= Beginning of Section =

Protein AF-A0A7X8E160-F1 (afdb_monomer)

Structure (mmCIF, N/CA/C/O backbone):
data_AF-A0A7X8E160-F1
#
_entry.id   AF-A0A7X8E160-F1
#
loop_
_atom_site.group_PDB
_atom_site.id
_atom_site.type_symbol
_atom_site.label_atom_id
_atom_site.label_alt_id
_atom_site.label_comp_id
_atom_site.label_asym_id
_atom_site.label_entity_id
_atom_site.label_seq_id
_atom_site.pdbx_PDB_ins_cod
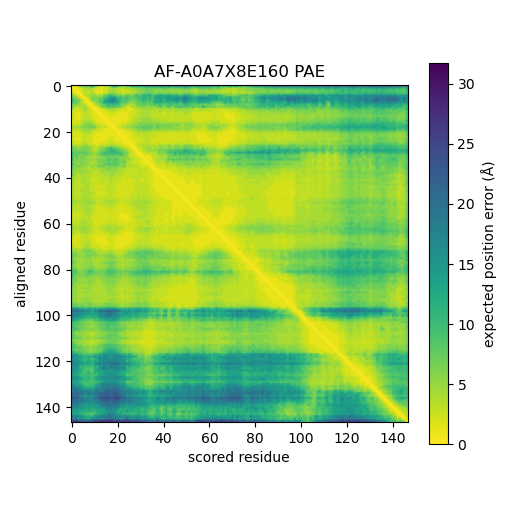e
_atom_site.Cartn_x
_atom_site.Cartn_y
_atom_site.Cartn_z
_atom_site.occupancy
_atom_site.B_iso_or_equiv
_atom_site.auth_seq_id
_atom_site.auth_comp_id
_atom_site.auth_asym_id
_atom_site.auth_atom_id
_atom_site.pdbx_PDB_model_num
ATOM 1 N N . MET A 1 1 ? -22.029 -0.837 1.618 1.00 83.19 1 MET A N 1
ATOM 2 C CA . MET A 1 1 ? -20.643 -0.460 1.248 1.00 83.19 1 MET A CA 1
ATOM 3 C C . MET A 1 1 ? -20.692 0.790 0.393 1.00 83.19 1 MET A C 1
ATOM 5 O O . MET A 1 1 ? -21.589 0.879 -0.434 1.00 83.19 1 MET A O 1
ATOM 9 N N . ALA A 1 2 ? -19.753 1.718 0.572 1.00 87.62 2 ALA A N 1
ATOM 10 C CA . ALA A 1 2 ? -19.629 2.922 -0.254 1.00 87.62 2 ALA A CA 1
ATOM 11 C C . ALA A 1 2 ? -18.237 2.970 -0.908 1.00 87.62 2 ALA A C 1
ATOM 13 O O . ALA A 1 2 ? -17.261 2.653 -0.225 1.00 87.62 2 ALA A O 1
ATOM 14 N N . PRO A 1 3 ? -18.114 3.305 -2.206 1.00 89.56 3 PRO A N 1
ATOM 15 C CA . PRO A 1 3 ? -16.815 3.401 -2.864 1.00 89.56 3 PRO A CA 1
ATOM 16 C C . PRO A 1 3 ? -16.003 4.573 -2.305 1.00 89.56 3 PRO A C 1
ATOM 18 O O . PRO A 1 3 ? -16.549 5.638 -2.018 1.00 89.56 3 PRO A O 1
ATOM 21 N N . LEU A 1 4 ? -14.695 4.372 -2.174 1.00 86.88 4 LEU A N 1
ATOM 22 C CA . LEU A 1 4 ? -13.735 5.407 -1.807 1.00 86.88 4 LEU A CA 1
ATOM 23 C C . LEU A 1 4 ? -12.943 5.803 -3.049 1.00 86.88 4 LEU A C 1
ATOM 25 O O . LEU A 1 4 ? -12.505 4.950 -3.821 1.00 86.88 4 LEU A O 1
ATOM 29 N N . SER A 1 5 ? -12.766 7.105 -3.240 1.00 77.06 5 SER A N 1
ATOM 30 C CA . SER A 1 5 ? -11.928 7.642 -4.308 1.00 77.06 5 SER A CA 1
ATOM 31 C C . SER A 1 5 ? -10.453 7.357 -4.029 1.00 77.06 5 SER A C 1
ATOM 33 O O . SER A 1 5 ? -9.980 7.603 -2.922 1.00 77.06 5 SER A O 1
ATOM 35 N N . GLY A 1 6 ? -9.720 6.902 -5.047 1.00 66.00 6 GLY A N 1
ATOM 36 C CA . GLY A 1 6 ? -8.268 6.731 -4.992 1.00 66.00 6 GLY A CA 1
ATOM 37 C C . GLY A 1 6 ? -7.794 5.362 -5.482 1.00 66.00 6 GLY A C 1
ATOM 38 O O . GLY A 1 6 ? -8.471 4.353 -5.304 1.00 66.00 6 GLY A O 1
ATOM 39 N N . GLY A 1 7 ? -6.598 5.346 -6.078 1.00 66.19 7 GLY A N 1
ATOM 40 C CA . GLY A 1 7 ? -5.956 4.149 -6.629 1.00 66.19 7 GLY A CA 1
ATOM 41 C C . GLY A 1 7 ? -6.410 3.813 -8.053 1.00 66.19 7 GLY A C 1
ATOM 42 O O . GLY A 1 7 ? -7.596 3.743 -8.349 1.00 66.19 7 GLY A O 1
ATOM 43 N N . THR A 1 8 ? -5.452 3.583 -8.952 1.00 67.06 8 THR A N 1
ATOM 44 C CA . THR A 1 8 ? -5.711 3.117 -10.330 1.00 67.06 8 THR A CA 1
ATOM 45 C C . THR A 1 8 ? -5.777 1.592 -10.425 1.00 67.06 8 THR A C 1
ATOM 47 O O . THR A 1 8 ? -6.452 1.048 -11.292 1.00 67.06 8 THR A O 1
ATOM 50 N N . THR A 1 9 ? -5.086 0.891 -9.524 1.00 71.06 9 THR A N 1
ATOM 51 C CA . THR A 1 9 ? -4.893 -0.569 -9.560 1.00 71.06 9 THR A CA 1
ATOM 52 C C . THR A 1 9 ? -5.645 -1.326 -8.471 1.00 71.06 9 THR A C 1
ATOM 54 O O . THR A 1 9 ? -5.847 -2.529 -8.595 1.00 71.06 9 THR A O 1
ATOM 57 N N . ASN A 1 10 ? -6.073 -0.661 -7.401 1.00 80.44 10 ASN A N 1
ATOM 58 C CA . ASN A 1 10 ? -6.889 -1.275 -6.357 1.00 80.44 10 ASN A CA 1
ATOM 59 C C . ASN A 1 10 ? -8.145 -0.441 -6.170 1.00 80.44 10 ASN A C 1
ATOM 61 O O . ASN A 1 10 ? -8.089 0.784 -6.236 1.00 80.44 10 ASN A O 1
ATOM 65 N N . ARG A 1 11 ? -9.258 -1.111 -5.895 1.00 89.31 11 ARG A N 1
ATOM 66 C CA . ARG A 1 11 ? -10.513 -0.450 -5.559 1.00 89.31 11 ARG A CA 1
ATOM 67 C C . ARG A 1 11 ? -10.679 -0.482 -4.044 1.00 89.31 11 ARG A C 1
ATOM 69 O O . ARG A 1 11 ? -10.377 -1.497 -3.412 1.00 89.31 11 ARG A O 1
ATOM 76 N N . SER A 1 12 ? -11.125 0.628 -3.471 1.00 91.56 12 SER A N 1
ATOM 77 C CA . SER A 1 12 ? -11.318 0.768 -2.030 1.00 91.56 12 SER A CA 1
ATOM 78 C C . SER A 1 12 ? -12.769 1.102 -1.710 1.00 91.56 12 SER A C 1
ATOM 80 O O . SER A 1 12 ? -13.423 1.833 -2.452 1.00 91.56 12 SER A O 1
ATOM 82 N N . TRP A 1 13 ? -13.272 0.576 -0.598 1.00 93.44 13 TRP A N 1
ATOM 83 C CA . TRP A 1 13 ? -14.622 0.826 -0.111 1.00 93.44 13 TRP A CA 1
ATOM 84 C C . TRP A 1 13 ? -14.626 1.013 1.395 1.00 93.44 13 TRP A C 1
ATOM 86 O O . TRP A 1 13 ? -13.906 0.335 2.125 1.00 93.44 13 TRP A O 1
ATOM 96 N N . GLN A 1 14 ? -15.537 1.854 1.864 1.00 94.81 14 GLN A N 1
ATOM 97 C CA . GLN A 1 14 ? -15.988 1.812 3.240 1.00 94.81 14 GLN A CA 1
ATOM 98 C C . GLN A 1 14 ? -16.995 0.667 3.382 1.00 94.81 14 GLN A C 1
ATOM 100 O O . GLN A 1 14 ? -18.066 0.660 2.756 1.00 94.81 14 GLN A O 1
ATOM 105 N N . LEU A 1 15 ? -16.661 -0.300 4.228 1.00 96.00 15 LEU A N 1
ATOM 106 C CA . LEU A 1 15 ? -17.572 -1.335 4.693 1.00 96.00 15 LEU A CA 1
ATOM 107 C C . LEU A 1 15 ? -18.143 -0.901 6.046 1.00 96.00 15 LEU A C 1
ATOM 109 O O . LEU A 1 15 ? -17.419 -0.429 6.916 1.00 96.00 15 LEU A O 1
ATOM 113 N N . THR A 1 16 ? -19.454 -1.015 6.220 1.00 96.31 16 THR A N 1
ATOM 114 C CA . THR A 1 16 ? -20.136 -0.729 7.487 1.00 96.31 16 THR A CA 1
ATOM 115 C C . THR A 1 16 ? -20.971 -1.944 7.837 1.00 96.31 16 THR A C 1
ATOM 117 O O . THR A 1 16 ? -21.665 -2.480 6.976 1.00 96.31 16 THR A O 1
ATOM 120 N N . THR A 1 17 ? -20.822 -2.393 9.074 1.00 94.31 17 THR A N 1
ATOM 121 C CA . THR A 1 17 ? -21.442 -3.585 9.656 1.00 94.31 17 THR A CA 1
ATOM 122 C C . THR A 1 17 ? -21.891 -3.245 11.075 1.00 94.31 17 THR A C 1
ATOM 124 O O . THR A 1 17 ? -21.490 -2.205 11.605 1.00 94.31 17 THR A O 1
ATOM 127 N N . ASP A 1 18 ? -22.622 -4.144 11.723 1.00 95.69 18 ASP A N 1
ATOM 128 C CA . ASP A 1 18 ? -23.023 -3.974 13.125 1.00 95.69 18 ASP A CA 1
ATOM 129 C C . ASP A 1 18 ? -21.815 -3.896 14.075 1.00 95.69 18 ASP A C 1
ATOM 131 O O . ASP A 1 18 ? -21.879 -3.250 15.118 1.00 95.69 18 ASP A O 1
ATOM 135 N N . SER A 1 19 ? -20.677 -4.491 13.694 1.00 93.06 19 SER A N 1
ATOM 136 C CA . SER A 1 19 ? -19.429 -4.447 14.465 1.00 93.06 19 SER A CA 1
ATOM 137 C C . SER A 1 19 ? -18.571 -3.204 14.199 1.00 93.06 19 SER A C 1
ATOM 139 O O . SER A 1 19 ? -17.517 -3.049 14.817 1.00 93.06 19 SER A O 1
ATOM 141 N N . GLY A 1 20 ? -18.991 -2.318 13.287 1.00 95.00 20 GLY A N 1
ATOM 142 C CA . GLY A 1 20 ? -18.323 -1.049 13.007 1.00 95.00 20 GLY A CA 1
ATOM 143 C C . GLY A 1 20 ? -18.010 -0.794 11.532 1.00 95.00 20 GLY A C 1
ATOM 144 O O . GLY A 1 20 ? -18.577 -1.401 10.615 1.00 95.00 20 GLY A O 1
ATOM 145 N N . ARG A 1 21 ? -17.105 0.168 11.313 1.00 97.12 21 ARG A N 1
ATOM 146 C CA . ARG A 1 21 ? -16.632 0.600 9.991 1.00 97.12 21 ARG A CA 1
ATOM 147 C C . ARG A 1 21 ? -15.249 0.033 9.708 1.00 97.12 21 ARG A C 1
ATOM 149 O O . ARG A 1 21 ? -14.405 -0.002 10.598 1.00 97.12 21 ARG A O 1
ATOM 156 N N . TYR A 1 22 ? -15.017 -0.326 8.452 1.00 97.06 22 TYR A N 1
ATOM 157 C CA . TYR A 1 22 ? -13.760 -0.892 7.978 1.00 97.06 22 TYR A CA 1
ATOM 158 C C . TYR A 1 22 ? -13.402 -0.355 6.600 1.00 97.06 22 TYR A C 1
ATOM 160 O O . TYR A 1 22 ? -14.279 0.004 5.806 1.00 97.06 22 TYR A O 1
ATOM 168 N N . TRP A 1 23 ? -12.109 -0.364 6.297 1.00 95.19 23 TRP A N 1
ATOM 169 C CA . TRP A 1 23 ? -11.612 -0.114 4.952 1.00 95.19 23 TRP A CA 1
ATOM 170 C C . TRP A 1 23 ? -11.425 -1.444 4.223 1.00 95.19 23 TRP A C 1
ATOM 172 O O . TRP A 1 23 ? -10.592 -2.263 4.608 1.00 95.19 23 TRP A O 1
ATOM 182 N N . LEU A 1 24 ? -12.187 -1.664 3.155 1.00 94.88 24 LEU A N 1
ATOM 183 C CA . LEU A 1 24 ? -12.037 -2.817 2.273 1.00 94.88 24 LEU A CA 1
ATOM 184 C C . LEU A 1 24 ? -11.225 -2.418 1.042 1.00 94.88 24 LEU A C 1
ATOM 186 O O . LEU A 1 24 ? -11.628 -1.528 0.299 1.00 94.88 24 LEU A O 1
ATOM 190 N N . ARG A 1 25 ? -10.127 -3.123 0.784 1.00 93.38 25 ARG A N 1
ATOM 191 C CA . ARG A 1 25 ? -9.358 -3.051 -0.462 1.00 93.38 25 ARG A CA 1
ATOM 192 C C . ARG A 1 25 ? -9.573 -4.341 -1.248 1.00 93.38 25 ARG A C 1
ATOM 194 O O . ARG A 1 25 ? -9.334 -5.428 -0.722 1.00 93.38 25 ARG A O 1
ATOM 201 N N . LEU A 1 26 ? -9.987 -4.207 -2.508 1.00 91.81 26 LEU A N 1
ATOM 202 C CA . LEU A 1 26 ? -9.973 -5.301 -3.481 1.00 91.81 26 LEU A CA 1
ATOM 203 C C . LEU A 1 26 ? -8.882 -5.041 -4.520 1.00 91.81 26 LEU A C 1
ATOM 205 O O . LEU A 1 26 ? -8.802 -3.962 -5.117 1.00 91.81 26 LEU A O 1
ATOM 209 N N . GLY A 1 27 ? -8.033 -6.043 -4.709 1.00 86.75 27 GLY A N 1
ATOM 210 C CA . GLY A 1 27 ? -6.969 -6.048 -5.698 1.00 86.75 27 GLY A CA 1
ATOM 211 C C . GLY A 1 27 ? -7.474 -6.059 -7.143 1.00 86.75 27 GLY A C 1
ATOM 212 O O . GLY A 1 27 ? -8.633 -6.376 -7.409 1.00 86.75 27 GLY A O 1
ATOM 213 N N . CYS A 1 28 ? -6.590 -5.718 -8.083 1.00 84.56 28 CYS A N 1
ATOM 214 C CA . CYS A 1 28 ? -6.819 -5.952 -9.508 1.00 84.56 28 CYS A CA 1
ATOM 215 C C . CYS A 1 28 ? -6.905 -7.450 -9.838 1.00 84.56 28 CYS A C 1
ATOM 217 O O . CYS A 1 28 ? -6.362 -8.284 -9.115 1.00 84.56 28 CYS A O 1
ATOM 219 N N . GLU A 1 29 ? -7.548 -7.757 -10.966 1.00 78.31 29 GLU A N 1
ATOM 220 C CA . GLU A 1 29 ? -7.774 -9.126 -11.453 1.00 78.31 29 GLU A CA 1
ATOM 221 C C . GLU A 1 29 ? -6.493 -9.842 -11.908 1.00 78.31 29 GLU A C 1
ATOM 223 O O . GLU A 1 29 ? -6.439 -11.062 -11.832 1.00 78.31 29 GLU A O 1
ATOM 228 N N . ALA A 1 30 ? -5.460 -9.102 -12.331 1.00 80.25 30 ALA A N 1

= End of Section =

• _ABOUT THIS EXERCISE_:
Only the lines above starting at the line that holds "ATOM 16 C C" and ending at the line that holds "ATOM 58 C CA" are to be repeated, exactly and in full.

• _ANSWER TO THE EXERCISE_:
ATOM 16 C C . PRO A 1 3 ? -16.003 4.573 -2.305 1.00 89.56 3 PRO A C 1
ATOM 18 O O . PRO A 1 3 ? -16.549 5.638 -2.018 1.00 89.56 3 PRO A O 1
ATOM 21 N N . LEU A 1 4 ? -14.695 4.372 -2.174 1.00 86.88 4 LEU A N 1
ATOM 22 C CA . LEU A 1 4 ? -13.735 5.407 -1.807 1.00 86.88 4 LEU A CA 1
ATOM 23 C C . LEU A 1 4 ? -12.943 5.803 -3.049 1.00 86.88 4 LEU A C 1
ATOM 25 O O . LEU A 1 4 ? -12.505 4.950 -3.821 1.00 86.88 4 LEU A O 1
ATOM 29 N N . SER A 1 5 ? -12.766 7.105 -3.240 1.00 77.06 5 SER A N 1
ATOM 30 C CA . SER A 1 5 ? -11.928 7.642 -4.308 1.00 77.06 5 SER A CA 1
ATOM 31 C C . SER A 1 5 ? -10.453 7.357 -4.029 1.00 77.06 5 SER A C 1
ATOM 33 O O . SER A 1 5 ? -9.980 7.603 -2.922 1.00 77.06 5 SER A O 1
ATOM 35 N N . GLY A 1 6 ? -9.720 6.902 -5.047 1.00 66.00 6 GLY A N 1
ATOM 36 C CA . GLY A 1 6 ? -8.268 6.731 -4.992 1.00 66.00 6 GLY A CA 1
ATOM 37 C C . GLY A 1 6 ? -7.794 5.362 -5.482 1.00 66.00 6 GLY A C 1
ATOM 38 O O . GLY A 1 6 ? -8.471 4.353 -5.304 1.00 66.00 6 GLY A O 1
ATOM 39 N N . GLY A 1 7 ? -6.598 5.346 -6.078 1.00 66.19 7 GLY A N 1
ATOM 40 C CA . GLY A 1 7 ? -5.956 4.149 -6.629 1.00 66.19 7 GLY A CA 1
ATOM 41 C C . GLY A 1 7 ? -6.410 3.813 -8.053 1.00 66.19 7 GLY A C 1
ATOM 42 O O . GLY A 1 7 ? -7.596 3.743 -8.349 1.00 66.19 7 GLY A O 1
ATOM 43 N N . THR A 1 8 ? -5.452 3.583 -8.952 1.00 67.06 8 THR A N 1
ATOM 44 C CA . THR A 1 8 ? -5.711 3.117 -10.330 1.00 67.06 8 THR A CA 1
ATOM 45 C C . THR A 1 8 ? -5.777 1.592 -10.425 1.00 67.06 8 THR A C 1
ATOM 47 O O . THR A 1 8 ? -6.452 1.048 -11.292 1.00 67.06 8 THR A O 1
ATOM 50 N N . THR A 1 9 ? -5.086 0.891 -9.524 1.00 71.06 9 THR A N 1
ATOM 51 C CA . THR A 1 9 ? -4.893 -0.569 -9.560 1.00 71.06 9 THR A CA 1
ATOM 52 C C . THR A 1 9 ? -5.645 -1.326 -8.471 1.00 71.06 9 THR A C 1
ATOM 54 O O . THR A 1 9 ? -5.847 -2.529 -8.595 1.00 71.06 9 THR A O 1
ATOM 57 N N . ASN A 1 10 ? -6.073 -0.661 -7.401 1.00 80.44 10 ASN A N 1
ATOM 58 C CA . ASN A 1 10 ? -6.889 -1.275 -6.357 1.00 80.44 10 ASN A CA 1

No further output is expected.